> Task item: The data below holds a line containing "ATOM 125 N N" and a line containing "ATOM 162 C CA"; please quote exactly those two lines and every line between them, and nothing else.

'''

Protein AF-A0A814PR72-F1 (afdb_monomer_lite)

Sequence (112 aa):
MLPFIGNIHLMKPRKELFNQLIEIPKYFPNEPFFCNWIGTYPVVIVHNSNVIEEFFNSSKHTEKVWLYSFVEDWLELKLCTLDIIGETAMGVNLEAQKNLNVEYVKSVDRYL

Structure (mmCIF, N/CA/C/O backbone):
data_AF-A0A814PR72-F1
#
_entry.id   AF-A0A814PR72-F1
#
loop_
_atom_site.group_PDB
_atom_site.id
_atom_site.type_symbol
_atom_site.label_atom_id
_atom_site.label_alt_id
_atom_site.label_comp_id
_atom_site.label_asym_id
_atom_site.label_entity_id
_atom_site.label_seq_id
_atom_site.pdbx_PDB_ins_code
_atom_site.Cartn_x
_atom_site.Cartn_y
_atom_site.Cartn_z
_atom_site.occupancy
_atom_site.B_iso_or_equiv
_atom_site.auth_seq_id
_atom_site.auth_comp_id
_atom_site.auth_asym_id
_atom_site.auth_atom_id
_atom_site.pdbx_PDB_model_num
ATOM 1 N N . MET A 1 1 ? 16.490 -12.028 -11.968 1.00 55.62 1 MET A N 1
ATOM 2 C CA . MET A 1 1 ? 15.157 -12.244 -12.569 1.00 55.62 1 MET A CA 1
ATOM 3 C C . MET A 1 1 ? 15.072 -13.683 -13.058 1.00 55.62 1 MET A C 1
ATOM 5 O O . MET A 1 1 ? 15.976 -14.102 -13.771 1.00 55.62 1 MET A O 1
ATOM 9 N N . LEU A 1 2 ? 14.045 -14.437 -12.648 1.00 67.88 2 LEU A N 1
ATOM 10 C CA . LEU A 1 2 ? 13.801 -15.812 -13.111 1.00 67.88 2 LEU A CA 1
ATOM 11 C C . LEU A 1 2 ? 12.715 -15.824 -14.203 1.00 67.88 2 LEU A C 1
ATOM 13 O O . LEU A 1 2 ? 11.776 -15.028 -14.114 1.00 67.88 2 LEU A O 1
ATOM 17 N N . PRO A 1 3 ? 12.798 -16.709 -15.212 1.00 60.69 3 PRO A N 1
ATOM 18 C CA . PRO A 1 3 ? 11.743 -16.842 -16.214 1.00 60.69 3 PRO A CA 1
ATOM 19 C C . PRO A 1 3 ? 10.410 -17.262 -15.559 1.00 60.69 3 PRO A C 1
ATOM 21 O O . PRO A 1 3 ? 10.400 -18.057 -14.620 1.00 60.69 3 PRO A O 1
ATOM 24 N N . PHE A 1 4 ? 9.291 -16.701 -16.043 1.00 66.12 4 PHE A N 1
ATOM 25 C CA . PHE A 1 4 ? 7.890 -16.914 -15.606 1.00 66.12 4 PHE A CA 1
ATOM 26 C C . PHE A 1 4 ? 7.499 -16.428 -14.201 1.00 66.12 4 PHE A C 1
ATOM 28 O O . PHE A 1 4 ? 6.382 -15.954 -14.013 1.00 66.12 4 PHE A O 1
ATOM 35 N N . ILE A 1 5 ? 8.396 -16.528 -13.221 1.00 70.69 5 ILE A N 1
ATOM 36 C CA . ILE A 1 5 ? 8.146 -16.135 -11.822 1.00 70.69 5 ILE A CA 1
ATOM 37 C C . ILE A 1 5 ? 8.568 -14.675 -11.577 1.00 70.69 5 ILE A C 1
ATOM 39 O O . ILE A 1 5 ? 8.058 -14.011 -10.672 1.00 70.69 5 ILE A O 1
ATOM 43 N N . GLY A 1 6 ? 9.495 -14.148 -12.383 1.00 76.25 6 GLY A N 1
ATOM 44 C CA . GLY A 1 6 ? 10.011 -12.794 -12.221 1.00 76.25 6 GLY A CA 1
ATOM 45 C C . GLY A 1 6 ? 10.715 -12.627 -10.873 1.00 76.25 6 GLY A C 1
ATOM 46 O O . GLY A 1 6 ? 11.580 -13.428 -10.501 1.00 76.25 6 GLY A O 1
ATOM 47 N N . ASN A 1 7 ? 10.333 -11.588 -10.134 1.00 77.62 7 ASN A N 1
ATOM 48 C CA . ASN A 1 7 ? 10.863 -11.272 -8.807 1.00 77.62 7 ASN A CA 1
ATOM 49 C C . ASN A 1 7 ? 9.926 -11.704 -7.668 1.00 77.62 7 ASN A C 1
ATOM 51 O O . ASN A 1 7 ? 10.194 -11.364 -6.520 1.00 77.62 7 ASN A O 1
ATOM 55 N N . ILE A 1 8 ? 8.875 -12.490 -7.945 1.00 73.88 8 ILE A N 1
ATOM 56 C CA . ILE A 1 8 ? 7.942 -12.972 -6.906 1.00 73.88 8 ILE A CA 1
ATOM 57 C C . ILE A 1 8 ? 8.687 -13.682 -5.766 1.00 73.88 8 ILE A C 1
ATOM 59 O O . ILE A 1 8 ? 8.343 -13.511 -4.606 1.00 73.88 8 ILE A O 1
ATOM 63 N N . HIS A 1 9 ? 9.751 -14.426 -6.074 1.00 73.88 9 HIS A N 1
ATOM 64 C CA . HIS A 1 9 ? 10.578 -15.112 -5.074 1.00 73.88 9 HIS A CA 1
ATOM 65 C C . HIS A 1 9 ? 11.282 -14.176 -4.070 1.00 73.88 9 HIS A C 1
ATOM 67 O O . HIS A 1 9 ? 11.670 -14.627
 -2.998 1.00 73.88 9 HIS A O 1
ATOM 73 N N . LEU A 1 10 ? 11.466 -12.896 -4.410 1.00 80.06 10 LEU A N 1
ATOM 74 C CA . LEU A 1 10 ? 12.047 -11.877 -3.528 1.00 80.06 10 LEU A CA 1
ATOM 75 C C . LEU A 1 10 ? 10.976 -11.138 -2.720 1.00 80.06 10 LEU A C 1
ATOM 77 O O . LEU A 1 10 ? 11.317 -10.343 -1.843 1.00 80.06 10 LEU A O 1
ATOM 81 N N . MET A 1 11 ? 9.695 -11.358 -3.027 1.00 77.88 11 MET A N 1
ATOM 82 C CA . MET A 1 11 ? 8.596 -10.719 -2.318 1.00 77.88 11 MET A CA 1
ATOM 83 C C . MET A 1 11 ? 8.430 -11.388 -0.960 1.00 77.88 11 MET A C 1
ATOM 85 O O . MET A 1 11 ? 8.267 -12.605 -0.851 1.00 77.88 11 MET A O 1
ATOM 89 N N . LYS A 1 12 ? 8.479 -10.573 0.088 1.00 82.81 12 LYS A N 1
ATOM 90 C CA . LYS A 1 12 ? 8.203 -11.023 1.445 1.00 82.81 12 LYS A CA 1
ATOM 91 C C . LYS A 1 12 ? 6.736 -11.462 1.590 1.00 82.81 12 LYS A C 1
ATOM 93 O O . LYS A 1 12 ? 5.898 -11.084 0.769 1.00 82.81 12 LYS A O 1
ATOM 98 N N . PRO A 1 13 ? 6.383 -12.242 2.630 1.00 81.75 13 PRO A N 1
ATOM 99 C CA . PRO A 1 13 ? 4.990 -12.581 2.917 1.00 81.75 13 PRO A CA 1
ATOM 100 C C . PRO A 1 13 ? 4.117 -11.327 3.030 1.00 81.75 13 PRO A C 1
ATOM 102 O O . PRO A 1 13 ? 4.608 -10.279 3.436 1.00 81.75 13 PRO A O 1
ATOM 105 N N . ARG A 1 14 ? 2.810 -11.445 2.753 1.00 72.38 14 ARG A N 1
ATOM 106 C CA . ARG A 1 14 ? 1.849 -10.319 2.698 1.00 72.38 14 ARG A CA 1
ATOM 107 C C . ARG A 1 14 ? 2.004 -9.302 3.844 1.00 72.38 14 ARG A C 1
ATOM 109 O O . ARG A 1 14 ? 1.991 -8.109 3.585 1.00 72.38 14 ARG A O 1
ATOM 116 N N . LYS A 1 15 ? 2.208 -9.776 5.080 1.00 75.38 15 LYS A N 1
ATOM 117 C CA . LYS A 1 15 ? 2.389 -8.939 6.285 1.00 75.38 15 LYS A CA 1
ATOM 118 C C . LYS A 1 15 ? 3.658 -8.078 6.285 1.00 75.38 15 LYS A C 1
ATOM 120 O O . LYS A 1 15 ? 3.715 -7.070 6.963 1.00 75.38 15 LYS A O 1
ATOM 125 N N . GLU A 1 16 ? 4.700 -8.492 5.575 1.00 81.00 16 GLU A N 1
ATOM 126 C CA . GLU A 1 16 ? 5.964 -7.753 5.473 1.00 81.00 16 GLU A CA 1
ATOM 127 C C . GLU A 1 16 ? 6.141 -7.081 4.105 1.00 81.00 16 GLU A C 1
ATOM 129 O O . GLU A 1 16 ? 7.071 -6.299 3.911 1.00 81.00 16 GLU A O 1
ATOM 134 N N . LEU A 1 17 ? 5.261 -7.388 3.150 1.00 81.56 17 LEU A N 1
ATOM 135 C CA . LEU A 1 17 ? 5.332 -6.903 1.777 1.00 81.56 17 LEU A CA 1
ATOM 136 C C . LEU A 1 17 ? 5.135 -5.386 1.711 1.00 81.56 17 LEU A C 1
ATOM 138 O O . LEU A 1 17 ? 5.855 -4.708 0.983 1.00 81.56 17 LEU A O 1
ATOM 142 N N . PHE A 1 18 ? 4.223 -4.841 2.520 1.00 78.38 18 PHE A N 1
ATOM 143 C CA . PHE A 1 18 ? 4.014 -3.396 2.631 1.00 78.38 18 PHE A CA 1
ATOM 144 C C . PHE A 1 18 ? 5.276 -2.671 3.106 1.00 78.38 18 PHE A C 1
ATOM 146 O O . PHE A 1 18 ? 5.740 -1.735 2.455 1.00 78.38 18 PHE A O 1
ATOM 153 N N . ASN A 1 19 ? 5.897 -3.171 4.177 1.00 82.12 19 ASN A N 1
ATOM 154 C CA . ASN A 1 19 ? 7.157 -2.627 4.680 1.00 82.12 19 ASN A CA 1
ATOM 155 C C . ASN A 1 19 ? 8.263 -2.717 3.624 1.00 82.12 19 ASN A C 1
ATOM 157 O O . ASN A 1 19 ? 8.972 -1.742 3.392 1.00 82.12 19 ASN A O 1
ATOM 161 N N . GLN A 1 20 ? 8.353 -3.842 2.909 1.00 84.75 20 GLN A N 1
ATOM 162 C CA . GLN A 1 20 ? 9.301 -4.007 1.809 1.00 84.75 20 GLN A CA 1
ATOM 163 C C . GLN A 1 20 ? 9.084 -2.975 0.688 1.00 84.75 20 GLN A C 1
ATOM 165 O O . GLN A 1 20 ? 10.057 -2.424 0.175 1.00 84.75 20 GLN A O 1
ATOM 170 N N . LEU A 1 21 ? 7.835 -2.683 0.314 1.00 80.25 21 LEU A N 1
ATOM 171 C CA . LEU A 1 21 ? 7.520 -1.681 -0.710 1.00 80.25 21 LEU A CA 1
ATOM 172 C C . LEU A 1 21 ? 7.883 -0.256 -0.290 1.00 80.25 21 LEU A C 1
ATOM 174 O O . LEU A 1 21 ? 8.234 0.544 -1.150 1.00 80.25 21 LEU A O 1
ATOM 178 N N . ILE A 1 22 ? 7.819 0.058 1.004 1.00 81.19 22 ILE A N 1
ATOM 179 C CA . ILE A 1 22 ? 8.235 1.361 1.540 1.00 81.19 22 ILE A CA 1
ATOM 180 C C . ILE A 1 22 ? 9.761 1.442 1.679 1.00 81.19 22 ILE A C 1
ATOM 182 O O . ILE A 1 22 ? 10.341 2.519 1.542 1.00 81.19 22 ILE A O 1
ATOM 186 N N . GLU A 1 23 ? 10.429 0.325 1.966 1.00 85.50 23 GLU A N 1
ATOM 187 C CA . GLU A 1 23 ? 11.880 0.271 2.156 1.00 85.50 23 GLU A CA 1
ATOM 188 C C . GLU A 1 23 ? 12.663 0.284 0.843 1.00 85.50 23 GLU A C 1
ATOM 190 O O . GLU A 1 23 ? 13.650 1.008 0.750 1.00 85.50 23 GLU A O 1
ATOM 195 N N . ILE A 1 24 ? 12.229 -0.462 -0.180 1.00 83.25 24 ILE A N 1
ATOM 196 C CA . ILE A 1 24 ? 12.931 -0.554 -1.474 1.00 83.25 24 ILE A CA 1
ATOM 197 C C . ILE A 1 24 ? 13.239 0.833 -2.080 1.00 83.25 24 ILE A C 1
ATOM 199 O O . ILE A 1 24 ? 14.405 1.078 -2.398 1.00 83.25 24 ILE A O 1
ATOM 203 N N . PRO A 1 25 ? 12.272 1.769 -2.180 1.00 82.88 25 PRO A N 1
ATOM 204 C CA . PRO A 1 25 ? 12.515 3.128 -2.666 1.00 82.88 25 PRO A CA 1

'''

> Answer area:
ATOM 125 N N . GLU A 1 16 ? 4.700 -8.492 5.575 1.00 81.00 16 GLU A N 1
ATOM 126 C CA . GLU A 1 16 ? 5.964 -7.753 5.473 1.00 81.00 16 GLU A CA 1
ATOM 127 C C . GLU A 1 16 ? 6.141 -7.081 4.105 1.00 81.00 16 GLU A C 1
ATOM 129 O O . GLU A 1 16 ? 7.071 -6.299 3.911 1.00 81.00 16 GLU A O 1
ATOM 134 N N . LEU A 1 17 ? 5.261 -7.388 3.150 1.00 81.56 17 LEU A N 1
ATOM 135 C CA . LEU A 1 17 ? 5.332 -6.903 1.777 1.00 81.56 17 LEU A CA 1
ATOM 136 C C . LEU A 1 17 ? 5.135 -5.386 1.711 1.00 81.56 17 LEU A C 1
ATOM 138 O O . LEU A 1 17 ? 5.855 -4.708 0.983 1.00 81.56 17 LEU A O 1
ATOM 142 N N . PHE A 1 18 ? 4.223 -4.841 2.520 1.00 78.38 18 PHE A N 1
ATOM 143 C CA . PHE A 1 18 ? 4.014 -3.396 2.631 1.00 78.38 18 PHE A CA 1
ATOM 144 C C . PHE A 1 18 ? 5.276 -2.671 3.106 1.00 78.38 18 PHE A C 1
ATOM 146 O O . PHE A 1 18 ? 5.740 -1.735 2.455 1.00 78.38 18 PHE A O 1
ATOM 153 N N . ASN A 1 19 ? 5.897 -3.171 4.177 1.00 82.12 19 ASN A N 1
ATOM 154 C CA . ASN A 1 19 ? 7.157 -2.627 4.680 1.00 82.12 19 ASN A CA 1
ATOM 155 C C . ASN A 1 19 ? 8.263 -2.717 3.624 1.00 82.12 19 ASN A C 1
ATOM 157 O O . ASN A 1 19 ? 8.972 -1.742 3.392 1.00 82.12 19 ASN A O 1
ATOM 161 N N . GLN A 1 20 ? 8.353 -3.842 2.909 1.00 84.75 20 GLN A N 1
ATOM 162 C CA . GLN A 1 20 ? 9.301 -4.007 1.809 1.00 84.75 20 GLN A CA 1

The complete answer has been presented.